BACKGROUND OF THE INVENTION
1. Field of the Invention
The invention concerns a planar emitter with an emitter plane equipped with planar resonators and a network plane equipped with a coupling network whereby the planar resonators are coupled with one another in-phase and galvanically via the coupling network.
2. Description of Related Art
Reflector antennas or planar antennas or planar emitters are used for communications services, particularly multi-point, multi-channel communications services, that require reception or emission of directed electromagnetic emission fields of linear polarization in the microwave spectrum. The emitter characteristics of the reflector antennas are based on the production of an appropriate amplitude and phase relationship of the electromagnetic emission field components on the reflector surface by means of suitable exciters. The reflectors used in this case are either in the form of closed surfaces of defined curvature and envelope or are laid out using gridlike arrangements of discrete conductive linear elements of defined length and spacing. Conventional planar solutions are based on the arrangement of galvanically and parallel fed planar resonators of defined group size and spacing of each one.
A planar array-antenna in strip-conductor technology is described in ES 0 200 819. The mechanical construction consists of a first substrate plate as the carrier for antenna elements and a second substrate plate as carrier for the coupler and signal processing. Both substrate plates are connected to each other via a thick metal plate whereby the thickness of the metal plate corresponds to the half of the operational wave length. The electrical connection between the antenna elements on the front of the antenna and the couplers on the back of the antenna produce coaxial conductors that are insulated and are passed through the passages in the metal plate.
A planar antenna is described in ES 0 383 292 in which the antenna elements are glued to the earthing surface of a double-layered circuit board on which the coupling network and the additional electronics are situated. The antenna element consists of a planar resonator plate which is mounted on a dielectric substrate layer. The substrate layer of the antenna element is made of “glass epoxy” which, however, because of its dielectric characteristics has a negative influence on both efficiency and bandwidth.
A planar antenna is described in WO 95/09455 which is similarly constructed in a sandwich-like manner and in which, for production reasons, the layers carrying the antenna consist of two layers of the same material, since the antenna elements are capacitative coupled.
A disadvantage found in the conventional planar antennas is that they all provide for the most part high system quality only in a small spectral range and consequently are suitable only with limitations for use for multi-point multi-channel communications services, since only relatively few frequency bands using a single antenna are transmissible because of the small bandwidth. Due to their construction some of the antennas described are very heavy or are made of very expensive materials in order to reduce their weight.
SUMMARY OF THE INVENTION
It is therefore the purpose of the invention to provide a planar emitter equipped with planar resonators that is simple, small in construction and consists of few, easily manufactured components while at the same time having high frequency dependent system quality with in the widest possible spectral range, in such a manner that it is suitable for a multi-channel point-to-point-transmission, especially in the frequency range between 2.500 GHz to 2.686 GHz.
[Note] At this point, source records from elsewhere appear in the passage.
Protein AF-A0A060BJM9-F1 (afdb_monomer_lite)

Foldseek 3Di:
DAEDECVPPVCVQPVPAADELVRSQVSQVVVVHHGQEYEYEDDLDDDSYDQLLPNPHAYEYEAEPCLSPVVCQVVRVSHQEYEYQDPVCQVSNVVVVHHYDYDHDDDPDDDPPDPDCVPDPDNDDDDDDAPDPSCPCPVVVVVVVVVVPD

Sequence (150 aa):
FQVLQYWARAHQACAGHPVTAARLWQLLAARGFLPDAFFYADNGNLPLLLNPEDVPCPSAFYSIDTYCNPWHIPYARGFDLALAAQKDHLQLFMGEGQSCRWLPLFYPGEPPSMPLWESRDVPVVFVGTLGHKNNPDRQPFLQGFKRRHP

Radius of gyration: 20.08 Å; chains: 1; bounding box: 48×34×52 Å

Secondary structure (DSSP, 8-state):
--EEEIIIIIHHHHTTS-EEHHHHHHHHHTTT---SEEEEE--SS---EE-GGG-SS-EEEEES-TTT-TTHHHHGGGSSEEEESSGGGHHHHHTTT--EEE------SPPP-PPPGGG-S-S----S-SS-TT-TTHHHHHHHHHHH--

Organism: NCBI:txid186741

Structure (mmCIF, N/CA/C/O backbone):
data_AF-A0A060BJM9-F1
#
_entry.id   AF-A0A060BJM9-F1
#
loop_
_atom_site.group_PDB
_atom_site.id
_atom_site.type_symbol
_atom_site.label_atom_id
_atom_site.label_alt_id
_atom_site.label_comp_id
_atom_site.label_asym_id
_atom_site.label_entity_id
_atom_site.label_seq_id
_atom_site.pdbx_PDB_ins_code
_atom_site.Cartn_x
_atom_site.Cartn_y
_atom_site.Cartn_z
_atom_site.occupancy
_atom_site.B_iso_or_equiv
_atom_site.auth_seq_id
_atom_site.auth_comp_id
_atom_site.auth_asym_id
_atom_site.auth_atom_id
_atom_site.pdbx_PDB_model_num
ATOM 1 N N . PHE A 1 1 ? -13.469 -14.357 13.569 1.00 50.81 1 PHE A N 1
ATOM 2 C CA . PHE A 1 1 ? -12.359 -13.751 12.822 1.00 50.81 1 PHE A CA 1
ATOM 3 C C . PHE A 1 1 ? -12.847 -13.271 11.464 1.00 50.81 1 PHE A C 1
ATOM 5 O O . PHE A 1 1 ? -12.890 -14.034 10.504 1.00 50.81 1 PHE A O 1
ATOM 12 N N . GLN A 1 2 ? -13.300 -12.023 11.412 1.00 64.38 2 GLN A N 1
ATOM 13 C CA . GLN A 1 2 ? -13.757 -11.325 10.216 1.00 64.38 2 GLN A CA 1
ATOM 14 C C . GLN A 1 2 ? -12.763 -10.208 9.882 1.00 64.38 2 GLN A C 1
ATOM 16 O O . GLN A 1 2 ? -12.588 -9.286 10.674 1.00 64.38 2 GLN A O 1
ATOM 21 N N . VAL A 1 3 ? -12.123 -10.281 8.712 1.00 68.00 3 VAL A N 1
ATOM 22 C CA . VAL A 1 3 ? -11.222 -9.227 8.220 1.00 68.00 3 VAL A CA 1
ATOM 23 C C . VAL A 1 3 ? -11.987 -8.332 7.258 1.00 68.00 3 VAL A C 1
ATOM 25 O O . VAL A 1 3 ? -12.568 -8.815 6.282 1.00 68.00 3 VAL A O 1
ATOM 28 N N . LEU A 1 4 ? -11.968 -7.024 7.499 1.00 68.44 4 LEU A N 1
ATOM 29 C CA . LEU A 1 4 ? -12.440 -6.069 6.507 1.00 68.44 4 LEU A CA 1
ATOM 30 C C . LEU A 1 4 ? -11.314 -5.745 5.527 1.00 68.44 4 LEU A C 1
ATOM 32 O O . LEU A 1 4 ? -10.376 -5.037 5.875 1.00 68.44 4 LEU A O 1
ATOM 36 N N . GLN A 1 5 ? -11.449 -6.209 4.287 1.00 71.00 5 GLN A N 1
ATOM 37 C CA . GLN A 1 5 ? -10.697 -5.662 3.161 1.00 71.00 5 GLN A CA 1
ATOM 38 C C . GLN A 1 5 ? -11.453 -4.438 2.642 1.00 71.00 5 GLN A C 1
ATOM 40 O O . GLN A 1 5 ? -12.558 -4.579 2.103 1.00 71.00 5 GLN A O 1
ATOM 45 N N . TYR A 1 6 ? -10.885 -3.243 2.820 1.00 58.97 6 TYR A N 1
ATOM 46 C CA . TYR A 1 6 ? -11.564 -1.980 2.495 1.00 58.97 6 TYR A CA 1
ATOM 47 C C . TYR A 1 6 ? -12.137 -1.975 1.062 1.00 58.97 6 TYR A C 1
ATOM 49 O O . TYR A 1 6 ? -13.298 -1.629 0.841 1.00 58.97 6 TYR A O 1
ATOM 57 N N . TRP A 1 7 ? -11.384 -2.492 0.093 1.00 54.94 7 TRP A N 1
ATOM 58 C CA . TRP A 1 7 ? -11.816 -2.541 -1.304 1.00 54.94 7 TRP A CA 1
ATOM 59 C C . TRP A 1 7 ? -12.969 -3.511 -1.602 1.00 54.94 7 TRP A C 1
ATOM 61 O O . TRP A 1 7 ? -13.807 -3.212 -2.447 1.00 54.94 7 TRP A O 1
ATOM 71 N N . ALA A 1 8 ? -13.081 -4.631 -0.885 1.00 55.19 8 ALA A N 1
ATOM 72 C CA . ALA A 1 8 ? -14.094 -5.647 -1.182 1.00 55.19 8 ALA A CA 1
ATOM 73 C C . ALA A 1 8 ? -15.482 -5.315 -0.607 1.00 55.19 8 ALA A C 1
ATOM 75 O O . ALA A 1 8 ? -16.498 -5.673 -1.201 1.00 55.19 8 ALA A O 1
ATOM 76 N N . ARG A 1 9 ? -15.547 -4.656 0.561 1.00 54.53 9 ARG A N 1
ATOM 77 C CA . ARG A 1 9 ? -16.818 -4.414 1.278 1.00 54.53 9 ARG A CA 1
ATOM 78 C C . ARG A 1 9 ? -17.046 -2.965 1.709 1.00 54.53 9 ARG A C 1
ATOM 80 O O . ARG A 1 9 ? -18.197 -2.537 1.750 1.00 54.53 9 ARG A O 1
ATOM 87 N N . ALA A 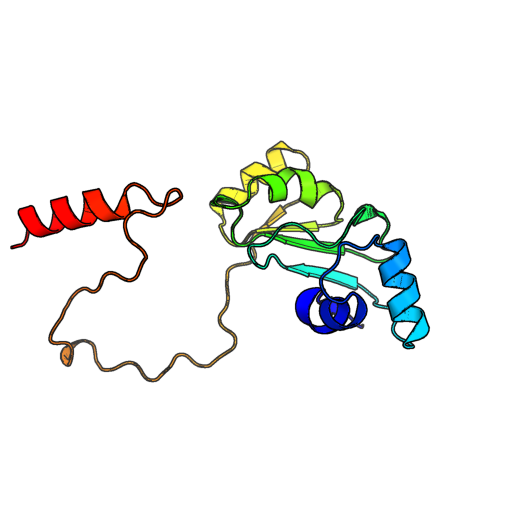1 10 ? -15.999 -2.183 1.986 1.00 55.72 10 ALA A N 1
ATOM 88 C CA . ALA A 1 10 ? -16.170 -0.780 2.378 1.00 55.72 10 ALA A CA 1
ATOM 89 C C . ALA A 1 10 ? -16.488 0.114 1.170 1.00 55.72 10 ALA A C 1
ATOM 91 O O . ALA A 1 10 ? -17.307 1.021 1.281 1.00 55.72 10 ALA A O 1
ATOM 92 N N . HIS A 1 11 ? -15.951 -0.190 -0.017 1.00 57.62 11 HIS A N 1
ATOM 93 C CA . HIS A 1 11 ? -16.259 0.578 -1.228 1.00 57.62 11 HIS A CA 1
ATOM 94 C C . HIS A 1 11 ? -17.758 0.560 -1.594 1.00 57.62 11 HIS A C 1
ATOM 96 O O . HIS A 1 11 ? -18.297 1.563 -2.064 1.00 57.62 11 HIS A O 1
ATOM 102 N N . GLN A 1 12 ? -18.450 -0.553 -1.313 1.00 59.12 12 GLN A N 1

This problem is, as described in the invention, solved by a planar emitter as described herein.
The planar emitter as described in the invention requires only a common earthing surface for the emitter and the network planes whereby the total height of the emitter as compared to conventional planar emitters is clearly reduced and the manufacturing material costs are also reduced. Also, without affecting the characteristic wave impedance of the coupling network, the band width of the emission field transmitted and received by the emitter can be varied by the appropriate selection of the thickness of the first dielectric layer, whereby and at the same time high system quality over the entire spectral range is achieved. In a planar emitter it is necessary that the first layer is made of a material with the smallest possible dielectric constant (r→1). The two-layered construction of the first layer makes it possible to manufacture the thin layer carrying the resonator surfaces out of a heat-resistant material; for example, polyethylene terephtalate upon which the resonator surfaces can be permanently placed. The thicker layer or the first layer can be produced using an economical foam material. In order that the planar emitter is flexible or pliable the thickness of the thick layer is greater than the thickness of the thin layer. The thick layer consequently forms the actual foundation material of the planar emitter and determines by its r and the attenuation [lit. “loss”] angle tan essentially the characteristics of the emitter layer. The material of the thick layer is optimally the inexpensive material polystyrol which in its foam form is flexible and particularly has a specific weight volume of 20 kg/m3. The thin layer is optimally formed using a polyethylene terephtalate film which is glued to the thick layer. The advantage of this polyethylene terephtalate film is that it engages copper in a strong and lasting bond whereby the resonator surfaces have a firm hold.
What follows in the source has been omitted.